24 June 2015

Just Let It Be.

A few years back an elderly gentleman was under my care in the hospital on a rather long term basis. The man was in his nineties and his wife of seventy years was just touching her 90th year then. The patient, we will name Hairhar, and his wife, Mangla. This couple had three children and several grand children. When Harihar got injured, all three children took time off to take care of their father. Mangla was a rock of a support for Harihar, and if she was away even for half a day, his mood would dive. The patient could not have asked for a better care from his family- and he did appreciate that fact.

In this circumstance, it was usual for me to find a pleasant emotional ambiance whenever I went for rounds to their room. Over the course of the long hospitalization, I became familiar with the natures of all the family members. Without exception, all of them were positive people and there was no artificiality to that. Yes, there were anxieties about Harihar's condition, but all of that was faced rather earnestly. The anxiety didn't linger on and on.

So, one day it came as a bit of a shock to me to find Mangla in an extremely low mood and silent. It was apparent that she had cried, and Harihar's face looked haggard as well. I feared that something must have happened to the operated part in the night and I must have come in a little late- but that couldn't be for the nurse would surely have informed me if there was indeed something amiss. Try as I might, none of the two would come out with what was wrong. I broached questions aimed at ferreting out medical issues but that drew a blank.

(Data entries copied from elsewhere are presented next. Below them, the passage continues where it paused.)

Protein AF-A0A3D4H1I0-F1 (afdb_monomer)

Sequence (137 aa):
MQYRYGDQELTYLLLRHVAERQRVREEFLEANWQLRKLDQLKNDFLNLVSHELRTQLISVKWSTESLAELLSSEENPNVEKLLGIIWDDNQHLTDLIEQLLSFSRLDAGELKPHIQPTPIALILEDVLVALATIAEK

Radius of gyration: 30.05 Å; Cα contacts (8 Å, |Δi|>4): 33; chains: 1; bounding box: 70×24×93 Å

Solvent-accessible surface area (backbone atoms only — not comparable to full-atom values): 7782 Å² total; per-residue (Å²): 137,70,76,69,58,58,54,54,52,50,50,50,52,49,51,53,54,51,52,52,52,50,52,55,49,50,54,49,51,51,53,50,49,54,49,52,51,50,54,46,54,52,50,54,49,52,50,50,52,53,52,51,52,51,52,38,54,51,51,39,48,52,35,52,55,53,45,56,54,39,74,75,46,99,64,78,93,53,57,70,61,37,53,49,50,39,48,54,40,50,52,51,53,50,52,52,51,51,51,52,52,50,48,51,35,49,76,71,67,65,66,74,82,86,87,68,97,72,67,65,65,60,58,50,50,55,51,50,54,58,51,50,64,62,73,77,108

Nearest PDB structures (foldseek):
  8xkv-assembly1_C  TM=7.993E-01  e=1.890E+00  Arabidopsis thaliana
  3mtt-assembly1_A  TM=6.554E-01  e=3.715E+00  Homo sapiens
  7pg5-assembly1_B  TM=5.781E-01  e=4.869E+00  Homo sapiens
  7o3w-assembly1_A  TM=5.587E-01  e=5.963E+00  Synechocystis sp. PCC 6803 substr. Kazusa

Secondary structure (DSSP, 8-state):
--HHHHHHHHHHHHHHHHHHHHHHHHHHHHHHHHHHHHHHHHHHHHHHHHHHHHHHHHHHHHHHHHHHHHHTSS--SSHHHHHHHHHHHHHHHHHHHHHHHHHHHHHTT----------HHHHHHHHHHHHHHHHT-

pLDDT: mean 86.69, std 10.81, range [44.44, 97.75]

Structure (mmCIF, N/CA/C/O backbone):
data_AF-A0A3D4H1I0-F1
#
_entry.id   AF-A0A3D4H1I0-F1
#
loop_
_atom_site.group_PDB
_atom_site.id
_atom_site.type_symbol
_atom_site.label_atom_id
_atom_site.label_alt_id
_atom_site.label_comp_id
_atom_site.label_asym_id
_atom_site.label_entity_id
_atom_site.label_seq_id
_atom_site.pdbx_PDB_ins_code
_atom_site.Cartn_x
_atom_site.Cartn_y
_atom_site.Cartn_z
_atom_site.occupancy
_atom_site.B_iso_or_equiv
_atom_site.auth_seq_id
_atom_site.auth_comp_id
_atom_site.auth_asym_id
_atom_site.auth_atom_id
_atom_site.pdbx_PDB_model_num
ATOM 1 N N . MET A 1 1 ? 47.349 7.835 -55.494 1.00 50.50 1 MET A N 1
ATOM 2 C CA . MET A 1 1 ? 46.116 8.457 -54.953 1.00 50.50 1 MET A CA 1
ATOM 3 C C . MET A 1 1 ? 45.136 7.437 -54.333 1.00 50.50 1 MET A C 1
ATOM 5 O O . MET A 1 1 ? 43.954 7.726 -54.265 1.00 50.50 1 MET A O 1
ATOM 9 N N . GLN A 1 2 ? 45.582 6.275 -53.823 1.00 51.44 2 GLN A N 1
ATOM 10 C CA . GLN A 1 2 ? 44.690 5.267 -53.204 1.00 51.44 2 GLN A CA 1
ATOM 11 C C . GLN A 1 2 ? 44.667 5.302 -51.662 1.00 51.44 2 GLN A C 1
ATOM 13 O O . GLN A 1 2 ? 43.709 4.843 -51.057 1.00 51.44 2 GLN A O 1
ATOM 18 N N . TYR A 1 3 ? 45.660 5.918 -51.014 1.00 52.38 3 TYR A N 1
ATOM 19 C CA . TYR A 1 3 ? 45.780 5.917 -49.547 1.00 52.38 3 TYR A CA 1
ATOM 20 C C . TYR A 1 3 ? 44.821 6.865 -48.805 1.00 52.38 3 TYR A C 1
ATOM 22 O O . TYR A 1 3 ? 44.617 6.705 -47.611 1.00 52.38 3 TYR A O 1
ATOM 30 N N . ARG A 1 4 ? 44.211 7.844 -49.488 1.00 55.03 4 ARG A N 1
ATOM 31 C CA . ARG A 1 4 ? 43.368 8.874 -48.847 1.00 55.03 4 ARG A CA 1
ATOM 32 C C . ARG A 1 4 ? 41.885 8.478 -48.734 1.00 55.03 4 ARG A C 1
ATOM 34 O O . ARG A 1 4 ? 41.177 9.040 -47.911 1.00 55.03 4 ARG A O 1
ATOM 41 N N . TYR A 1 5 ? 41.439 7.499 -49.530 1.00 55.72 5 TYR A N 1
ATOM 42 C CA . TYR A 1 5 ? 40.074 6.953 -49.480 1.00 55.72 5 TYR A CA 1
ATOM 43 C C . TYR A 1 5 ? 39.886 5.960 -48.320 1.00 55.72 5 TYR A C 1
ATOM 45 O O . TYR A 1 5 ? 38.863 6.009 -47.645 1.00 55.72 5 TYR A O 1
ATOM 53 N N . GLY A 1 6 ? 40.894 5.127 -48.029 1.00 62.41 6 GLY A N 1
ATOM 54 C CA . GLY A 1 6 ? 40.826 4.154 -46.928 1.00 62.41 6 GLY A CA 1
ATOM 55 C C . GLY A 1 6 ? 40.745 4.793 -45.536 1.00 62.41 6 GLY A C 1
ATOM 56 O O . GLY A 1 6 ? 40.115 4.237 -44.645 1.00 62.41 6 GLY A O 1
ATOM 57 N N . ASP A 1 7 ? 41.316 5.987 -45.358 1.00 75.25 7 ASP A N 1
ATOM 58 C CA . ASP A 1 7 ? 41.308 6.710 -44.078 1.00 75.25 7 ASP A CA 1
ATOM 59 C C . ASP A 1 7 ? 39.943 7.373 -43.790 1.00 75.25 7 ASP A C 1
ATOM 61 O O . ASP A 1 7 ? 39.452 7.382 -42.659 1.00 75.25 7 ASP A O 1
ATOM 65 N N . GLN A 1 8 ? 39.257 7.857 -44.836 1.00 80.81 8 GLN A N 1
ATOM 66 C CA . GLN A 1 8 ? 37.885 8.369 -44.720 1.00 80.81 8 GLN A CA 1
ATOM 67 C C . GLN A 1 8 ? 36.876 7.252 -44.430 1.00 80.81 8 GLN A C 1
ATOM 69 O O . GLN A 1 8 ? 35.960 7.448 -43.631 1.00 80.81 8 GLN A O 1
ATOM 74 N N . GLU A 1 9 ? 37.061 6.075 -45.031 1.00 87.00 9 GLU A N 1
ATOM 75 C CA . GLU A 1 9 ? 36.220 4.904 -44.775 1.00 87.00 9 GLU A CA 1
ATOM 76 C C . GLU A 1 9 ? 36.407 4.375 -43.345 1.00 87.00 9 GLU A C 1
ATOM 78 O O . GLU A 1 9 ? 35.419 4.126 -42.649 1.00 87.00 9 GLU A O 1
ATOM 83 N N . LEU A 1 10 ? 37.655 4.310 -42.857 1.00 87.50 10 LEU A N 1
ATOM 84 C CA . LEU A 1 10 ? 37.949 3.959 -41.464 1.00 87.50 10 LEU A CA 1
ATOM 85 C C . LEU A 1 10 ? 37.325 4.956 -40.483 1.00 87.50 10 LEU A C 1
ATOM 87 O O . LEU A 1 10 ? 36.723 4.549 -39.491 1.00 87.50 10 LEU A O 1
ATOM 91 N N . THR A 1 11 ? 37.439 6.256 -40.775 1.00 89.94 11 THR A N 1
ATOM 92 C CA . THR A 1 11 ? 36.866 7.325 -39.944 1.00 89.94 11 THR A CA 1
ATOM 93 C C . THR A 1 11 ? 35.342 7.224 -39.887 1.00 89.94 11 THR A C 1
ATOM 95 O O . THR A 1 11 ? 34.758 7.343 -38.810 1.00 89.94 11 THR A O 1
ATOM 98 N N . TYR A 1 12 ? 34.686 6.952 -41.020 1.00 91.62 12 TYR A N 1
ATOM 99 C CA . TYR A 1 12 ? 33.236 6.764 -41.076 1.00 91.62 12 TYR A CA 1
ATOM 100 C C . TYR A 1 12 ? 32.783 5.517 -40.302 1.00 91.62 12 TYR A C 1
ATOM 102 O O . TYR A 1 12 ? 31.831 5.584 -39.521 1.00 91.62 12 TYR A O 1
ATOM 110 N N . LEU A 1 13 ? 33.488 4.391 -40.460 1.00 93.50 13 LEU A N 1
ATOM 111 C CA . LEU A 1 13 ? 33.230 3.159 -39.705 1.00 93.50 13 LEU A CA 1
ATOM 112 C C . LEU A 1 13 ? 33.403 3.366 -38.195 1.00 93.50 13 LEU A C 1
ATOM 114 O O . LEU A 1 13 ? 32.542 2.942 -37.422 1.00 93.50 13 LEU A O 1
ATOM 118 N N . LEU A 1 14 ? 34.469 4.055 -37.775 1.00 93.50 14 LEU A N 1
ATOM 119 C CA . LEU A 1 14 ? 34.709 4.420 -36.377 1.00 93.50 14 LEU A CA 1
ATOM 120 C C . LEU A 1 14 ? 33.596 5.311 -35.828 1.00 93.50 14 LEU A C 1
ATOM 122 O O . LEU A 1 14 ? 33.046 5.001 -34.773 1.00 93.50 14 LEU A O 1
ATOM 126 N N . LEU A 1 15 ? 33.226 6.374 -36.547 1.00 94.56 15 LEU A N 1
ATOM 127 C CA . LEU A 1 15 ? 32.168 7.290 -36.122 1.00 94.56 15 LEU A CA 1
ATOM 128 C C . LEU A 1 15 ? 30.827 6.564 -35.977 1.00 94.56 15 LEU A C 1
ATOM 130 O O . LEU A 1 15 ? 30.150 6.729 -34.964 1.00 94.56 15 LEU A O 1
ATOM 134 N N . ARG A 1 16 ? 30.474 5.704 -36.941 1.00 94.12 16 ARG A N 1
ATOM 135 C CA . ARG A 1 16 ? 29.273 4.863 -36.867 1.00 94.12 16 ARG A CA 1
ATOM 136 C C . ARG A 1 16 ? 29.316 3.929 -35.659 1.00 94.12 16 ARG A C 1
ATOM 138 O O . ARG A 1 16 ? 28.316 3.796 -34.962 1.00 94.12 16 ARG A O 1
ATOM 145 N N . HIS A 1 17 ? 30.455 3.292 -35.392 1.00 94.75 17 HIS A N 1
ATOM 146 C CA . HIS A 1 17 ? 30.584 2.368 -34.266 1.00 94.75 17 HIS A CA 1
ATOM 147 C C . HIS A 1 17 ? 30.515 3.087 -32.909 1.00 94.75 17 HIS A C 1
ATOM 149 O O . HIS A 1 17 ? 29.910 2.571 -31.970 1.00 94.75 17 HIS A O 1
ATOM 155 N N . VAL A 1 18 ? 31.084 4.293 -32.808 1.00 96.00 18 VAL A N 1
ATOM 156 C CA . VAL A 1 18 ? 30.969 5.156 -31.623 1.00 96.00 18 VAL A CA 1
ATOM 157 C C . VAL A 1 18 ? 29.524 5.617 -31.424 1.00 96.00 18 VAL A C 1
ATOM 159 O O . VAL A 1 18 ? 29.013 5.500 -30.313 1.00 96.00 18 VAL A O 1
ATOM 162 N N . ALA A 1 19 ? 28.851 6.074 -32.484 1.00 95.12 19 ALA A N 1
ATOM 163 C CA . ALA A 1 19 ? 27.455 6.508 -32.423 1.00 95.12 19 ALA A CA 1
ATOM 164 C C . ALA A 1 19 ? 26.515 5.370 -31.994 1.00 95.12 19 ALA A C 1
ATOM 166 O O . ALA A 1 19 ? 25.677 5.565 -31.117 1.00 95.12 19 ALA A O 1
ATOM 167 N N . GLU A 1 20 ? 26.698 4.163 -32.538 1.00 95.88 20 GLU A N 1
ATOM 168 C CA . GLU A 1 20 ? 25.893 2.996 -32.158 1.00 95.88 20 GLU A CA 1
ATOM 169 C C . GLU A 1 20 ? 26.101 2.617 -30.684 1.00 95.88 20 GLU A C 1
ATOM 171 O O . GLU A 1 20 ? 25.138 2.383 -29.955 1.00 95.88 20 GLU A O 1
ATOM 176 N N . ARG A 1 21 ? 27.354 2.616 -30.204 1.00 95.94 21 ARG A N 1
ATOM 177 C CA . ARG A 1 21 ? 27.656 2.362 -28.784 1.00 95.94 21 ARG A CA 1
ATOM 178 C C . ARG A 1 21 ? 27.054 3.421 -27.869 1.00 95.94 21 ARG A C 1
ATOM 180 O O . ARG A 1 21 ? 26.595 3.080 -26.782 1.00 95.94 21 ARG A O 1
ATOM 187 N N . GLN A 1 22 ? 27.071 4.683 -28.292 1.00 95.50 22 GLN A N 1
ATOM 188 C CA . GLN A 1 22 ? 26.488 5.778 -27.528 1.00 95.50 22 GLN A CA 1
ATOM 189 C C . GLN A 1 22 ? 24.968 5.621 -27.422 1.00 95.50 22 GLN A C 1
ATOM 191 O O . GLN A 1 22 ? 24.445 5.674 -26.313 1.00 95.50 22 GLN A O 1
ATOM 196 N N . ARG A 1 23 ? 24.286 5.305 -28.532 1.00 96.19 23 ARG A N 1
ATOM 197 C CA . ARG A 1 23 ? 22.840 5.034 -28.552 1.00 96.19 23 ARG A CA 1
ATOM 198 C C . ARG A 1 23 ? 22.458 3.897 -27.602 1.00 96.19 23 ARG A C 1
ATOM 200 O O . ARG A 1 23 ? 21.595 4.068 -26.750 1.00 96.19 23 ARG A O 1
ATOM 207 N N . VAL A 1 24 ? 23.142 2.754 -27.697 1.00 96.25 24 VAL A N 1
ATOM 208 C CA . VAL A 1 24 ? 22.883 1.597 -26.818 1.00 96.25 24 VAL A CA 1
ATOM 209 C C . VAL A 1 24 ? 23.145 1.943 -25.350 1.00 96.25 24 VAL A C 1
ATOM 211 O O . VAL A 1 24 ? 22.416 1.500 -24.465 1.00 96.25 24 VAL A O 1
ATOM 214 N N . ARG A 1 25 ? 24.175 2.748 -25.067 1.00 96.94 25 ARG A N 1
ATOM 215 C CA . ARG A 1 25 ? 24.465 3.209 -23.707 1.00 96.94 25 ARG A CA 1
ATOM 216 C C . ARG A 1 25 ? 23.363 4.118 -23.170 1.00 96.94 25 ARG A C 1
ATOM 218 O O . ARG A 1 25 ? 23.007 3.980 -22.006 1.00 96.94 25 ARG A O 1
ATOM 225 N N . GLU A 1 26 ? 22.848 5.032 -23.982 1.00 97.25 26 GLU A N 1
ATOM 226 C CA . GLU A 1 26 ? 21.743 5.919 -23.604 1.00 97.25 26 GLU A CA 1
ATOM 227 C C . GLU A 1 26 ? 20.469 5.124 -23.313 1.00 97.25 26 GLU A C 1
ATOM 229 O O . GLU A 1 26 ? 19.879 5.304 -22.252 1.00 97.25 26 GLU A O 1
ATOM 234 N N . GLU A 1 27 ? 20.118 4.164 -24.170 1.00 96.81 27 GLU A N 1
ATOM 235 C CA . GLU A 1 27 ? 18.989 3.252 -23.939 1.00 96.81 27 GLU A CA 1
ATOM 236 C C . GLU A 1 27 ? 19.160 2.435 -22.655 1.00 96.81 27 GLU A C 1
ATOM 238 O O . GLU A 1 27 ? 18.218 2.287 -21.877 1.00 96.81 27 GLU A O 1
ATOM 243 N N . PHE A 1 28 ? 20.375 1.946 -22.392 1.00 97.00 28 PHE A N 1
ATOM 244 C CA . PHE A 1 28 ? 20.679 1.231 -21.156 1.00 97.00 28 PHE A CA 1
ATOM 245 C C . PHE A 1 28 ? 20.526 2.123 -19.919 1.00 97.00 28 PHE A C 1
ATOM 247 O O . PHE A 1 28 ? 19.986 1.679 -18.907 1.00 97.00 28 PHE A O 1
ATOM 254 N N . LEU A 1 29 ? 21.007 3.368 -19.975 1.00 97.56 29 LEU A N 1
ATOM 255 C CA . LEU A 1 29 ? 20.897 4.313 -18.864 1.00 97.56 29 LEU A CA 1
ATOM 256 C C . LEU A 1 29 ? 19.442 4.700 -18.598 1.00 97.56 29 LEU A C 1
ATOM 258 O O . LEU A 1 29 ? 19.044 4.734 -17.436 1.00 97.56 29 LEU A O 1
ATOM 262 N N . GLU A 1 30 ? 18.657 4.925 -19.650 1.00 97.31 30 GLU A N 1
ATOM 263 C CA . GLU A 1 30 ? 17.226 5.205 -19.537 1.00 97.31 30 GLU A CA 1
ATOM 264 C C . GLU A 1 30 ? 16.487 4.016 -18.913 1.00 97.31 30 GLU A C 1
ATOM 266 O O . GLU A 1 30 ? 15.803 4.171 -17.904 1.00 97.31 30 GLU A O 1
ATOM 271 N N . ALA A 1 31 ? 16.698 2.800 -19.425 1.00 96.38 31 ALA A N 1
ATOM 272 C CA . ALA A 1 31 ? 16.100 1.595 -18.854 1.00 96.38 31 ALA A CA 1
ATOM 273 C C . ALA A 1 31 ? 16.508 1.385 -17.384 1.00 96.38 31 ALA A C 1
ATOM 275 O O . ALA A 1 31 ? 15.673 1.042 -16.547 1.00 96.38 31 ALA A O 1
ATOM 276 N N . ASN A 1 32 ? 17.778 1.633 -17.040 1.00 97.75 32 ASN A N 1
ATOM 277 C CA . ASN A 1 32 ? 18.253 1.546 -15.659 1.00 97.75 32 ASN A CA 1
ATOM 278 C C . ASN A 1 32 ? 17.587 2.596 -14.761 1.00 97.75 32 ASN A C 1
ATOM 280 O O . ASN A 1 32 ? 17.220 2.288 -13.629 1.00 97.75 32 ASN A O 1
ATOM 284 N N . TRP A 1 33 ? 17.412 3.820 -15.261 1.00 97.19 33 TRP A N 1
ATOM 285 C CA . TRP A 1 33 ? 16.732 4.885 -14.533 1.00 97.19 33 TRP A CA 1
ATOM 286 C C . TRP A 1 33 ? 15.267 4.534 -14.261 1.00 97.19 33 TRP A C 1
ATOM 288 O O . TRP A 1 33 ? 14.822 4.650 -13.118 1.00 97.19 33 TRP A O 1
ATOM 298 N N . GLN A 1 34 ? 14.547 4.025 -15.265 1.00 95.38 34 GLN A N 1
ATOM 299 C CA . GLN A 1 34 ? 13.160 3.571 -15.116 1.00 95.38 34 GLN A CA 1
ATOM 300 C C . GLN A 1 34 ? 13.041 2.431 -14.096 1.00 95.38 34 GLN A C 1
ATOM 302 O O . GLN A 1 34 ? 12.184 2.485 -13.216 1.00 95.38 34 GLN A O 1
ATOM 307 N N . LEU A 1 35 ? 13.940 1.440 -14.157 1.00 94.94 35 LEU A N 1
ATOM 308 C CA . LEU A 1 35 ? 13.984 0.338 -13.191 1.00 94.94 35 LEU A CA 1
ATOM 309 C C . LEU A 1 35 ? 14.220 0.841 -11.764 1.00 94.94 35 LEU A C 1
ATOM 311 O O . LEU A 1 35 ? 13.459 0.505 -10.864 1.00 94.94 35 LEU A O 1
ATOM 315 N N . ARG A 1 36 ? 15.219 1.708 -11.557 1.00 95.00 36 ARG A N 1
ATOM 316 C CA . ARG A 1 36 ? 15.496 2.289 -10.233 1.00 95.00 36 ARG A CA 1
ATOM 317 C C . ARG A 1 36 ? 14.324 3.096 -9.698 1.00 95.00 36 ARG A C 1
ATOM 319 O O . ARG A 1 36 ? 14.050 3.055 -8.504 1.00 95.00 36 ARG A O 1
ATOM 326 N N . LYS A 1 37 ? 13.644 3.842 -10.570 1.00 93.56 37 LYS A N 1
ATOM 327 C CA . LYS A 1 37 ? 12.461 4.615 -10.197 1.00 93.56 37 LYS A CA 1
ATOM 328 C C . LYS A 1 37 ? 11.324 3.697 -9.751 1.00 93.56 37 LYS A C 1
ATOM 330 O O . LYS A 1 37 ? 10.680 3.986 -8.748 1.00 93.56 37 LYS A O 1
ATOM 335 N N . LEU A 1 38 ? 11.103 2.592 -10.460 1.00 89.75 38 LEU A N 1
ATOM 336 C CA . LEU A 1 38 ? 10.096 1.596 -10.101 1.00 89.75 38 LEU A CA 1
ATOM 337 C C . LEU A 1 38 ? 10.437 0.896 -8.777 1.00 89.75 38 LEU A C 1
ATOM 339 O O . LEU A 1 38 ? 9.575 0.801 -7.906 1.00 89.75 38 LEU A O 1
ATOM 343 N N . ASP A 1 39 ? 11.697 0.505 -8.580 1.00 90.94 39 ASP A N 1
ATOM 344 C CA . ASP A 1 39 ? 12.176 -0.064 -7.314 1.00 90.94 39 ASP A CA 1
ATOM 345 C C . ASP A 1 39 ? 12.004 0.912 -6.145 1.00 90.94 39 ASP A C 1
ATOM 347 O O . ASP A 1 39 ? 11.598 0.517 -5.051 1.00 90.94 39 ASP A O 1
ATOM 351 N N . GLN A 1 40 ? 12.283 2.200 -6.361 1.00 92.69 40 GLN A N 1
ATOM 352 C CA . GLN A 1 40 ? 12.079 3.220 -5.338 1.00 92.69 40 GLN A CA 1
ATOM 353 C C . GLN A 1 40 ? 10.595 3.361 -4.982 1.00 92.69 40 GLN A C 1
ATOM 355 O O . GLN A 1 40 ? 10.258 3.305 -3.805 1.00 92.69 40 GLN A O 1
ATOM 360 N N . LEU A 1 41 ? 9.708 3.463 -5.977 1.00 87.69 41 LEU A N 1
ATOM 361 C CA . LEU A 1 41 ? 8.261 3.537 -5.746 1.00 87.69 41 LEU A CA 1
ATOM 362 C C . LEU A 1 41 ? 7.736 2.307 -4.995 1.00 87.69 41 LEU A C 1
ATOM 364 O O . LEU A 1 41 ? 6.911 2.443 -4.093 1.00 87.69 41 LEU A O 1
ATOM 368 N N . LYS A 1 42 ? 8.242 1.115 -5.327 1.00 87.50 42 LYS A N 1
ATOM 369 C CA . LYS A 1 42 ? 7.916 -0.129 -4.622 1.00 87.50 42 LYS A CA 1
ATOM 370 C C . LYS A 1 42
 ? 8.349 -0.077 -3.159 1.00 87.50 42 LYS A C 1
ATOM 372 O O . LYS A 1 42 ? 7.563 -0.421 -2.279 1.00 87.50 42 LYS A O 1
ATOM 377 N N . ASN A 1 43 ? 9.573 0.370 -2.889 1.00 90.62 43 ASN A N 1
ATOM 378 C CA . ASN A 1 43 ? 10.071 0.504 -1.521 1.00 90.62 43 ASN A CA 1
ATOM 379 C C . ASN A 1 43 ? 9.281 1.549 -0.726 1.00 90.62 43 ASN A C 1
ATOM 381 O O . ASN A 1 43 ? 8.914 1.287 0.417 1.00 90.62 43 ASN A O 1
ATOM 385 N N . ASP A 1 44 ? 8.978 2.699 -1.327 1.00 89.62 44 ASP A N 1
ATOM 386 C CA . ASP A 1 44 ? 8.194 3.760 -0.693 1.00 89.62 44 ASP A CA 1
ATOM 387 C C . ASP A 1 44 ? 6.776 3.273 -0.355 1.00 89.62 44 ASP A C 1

Finally, in exasperation and in the fear that I had missed something important that had a bearing on Harihar's treatment,  I asked, "Mangla ji, what is wrong with you? Why don't you tell me, please? You know, I might just be able to do something, even if it is just a bit. Are you upset with me for any reason? Why are you both so low today?"

Now Mangla looked up, locked her eyes on to mine- as I feared the worst, and said slowly, " Doctor, it can just be as it is, sometimes- can it not be? Just let it be. And don't worry, its not about you." Saying so, she smiled a bit and shifted her gaze away toward her husband nearby. He had heard it, and I suspect he tried hiding a wry smile.

Oops, I thought to myself, this  can happen even after the golden jubilee of a marriage is long gone by.

And then, something even more insightful came across; she had said, "Just let it be" - the wisest prescription down the ages so far as feelings and afflictive states are concerned.

That was a lesson for me, from my patient and his wife. Even when all is not as well as you would like it to be, it can still just be, and, that, is alright too. Teachers and teaching can come from anywhere and anybody, I thought.

There is a happy ending to this: that evening when I went for the rounds, all was as it had always been: back to more pleasant states of mind.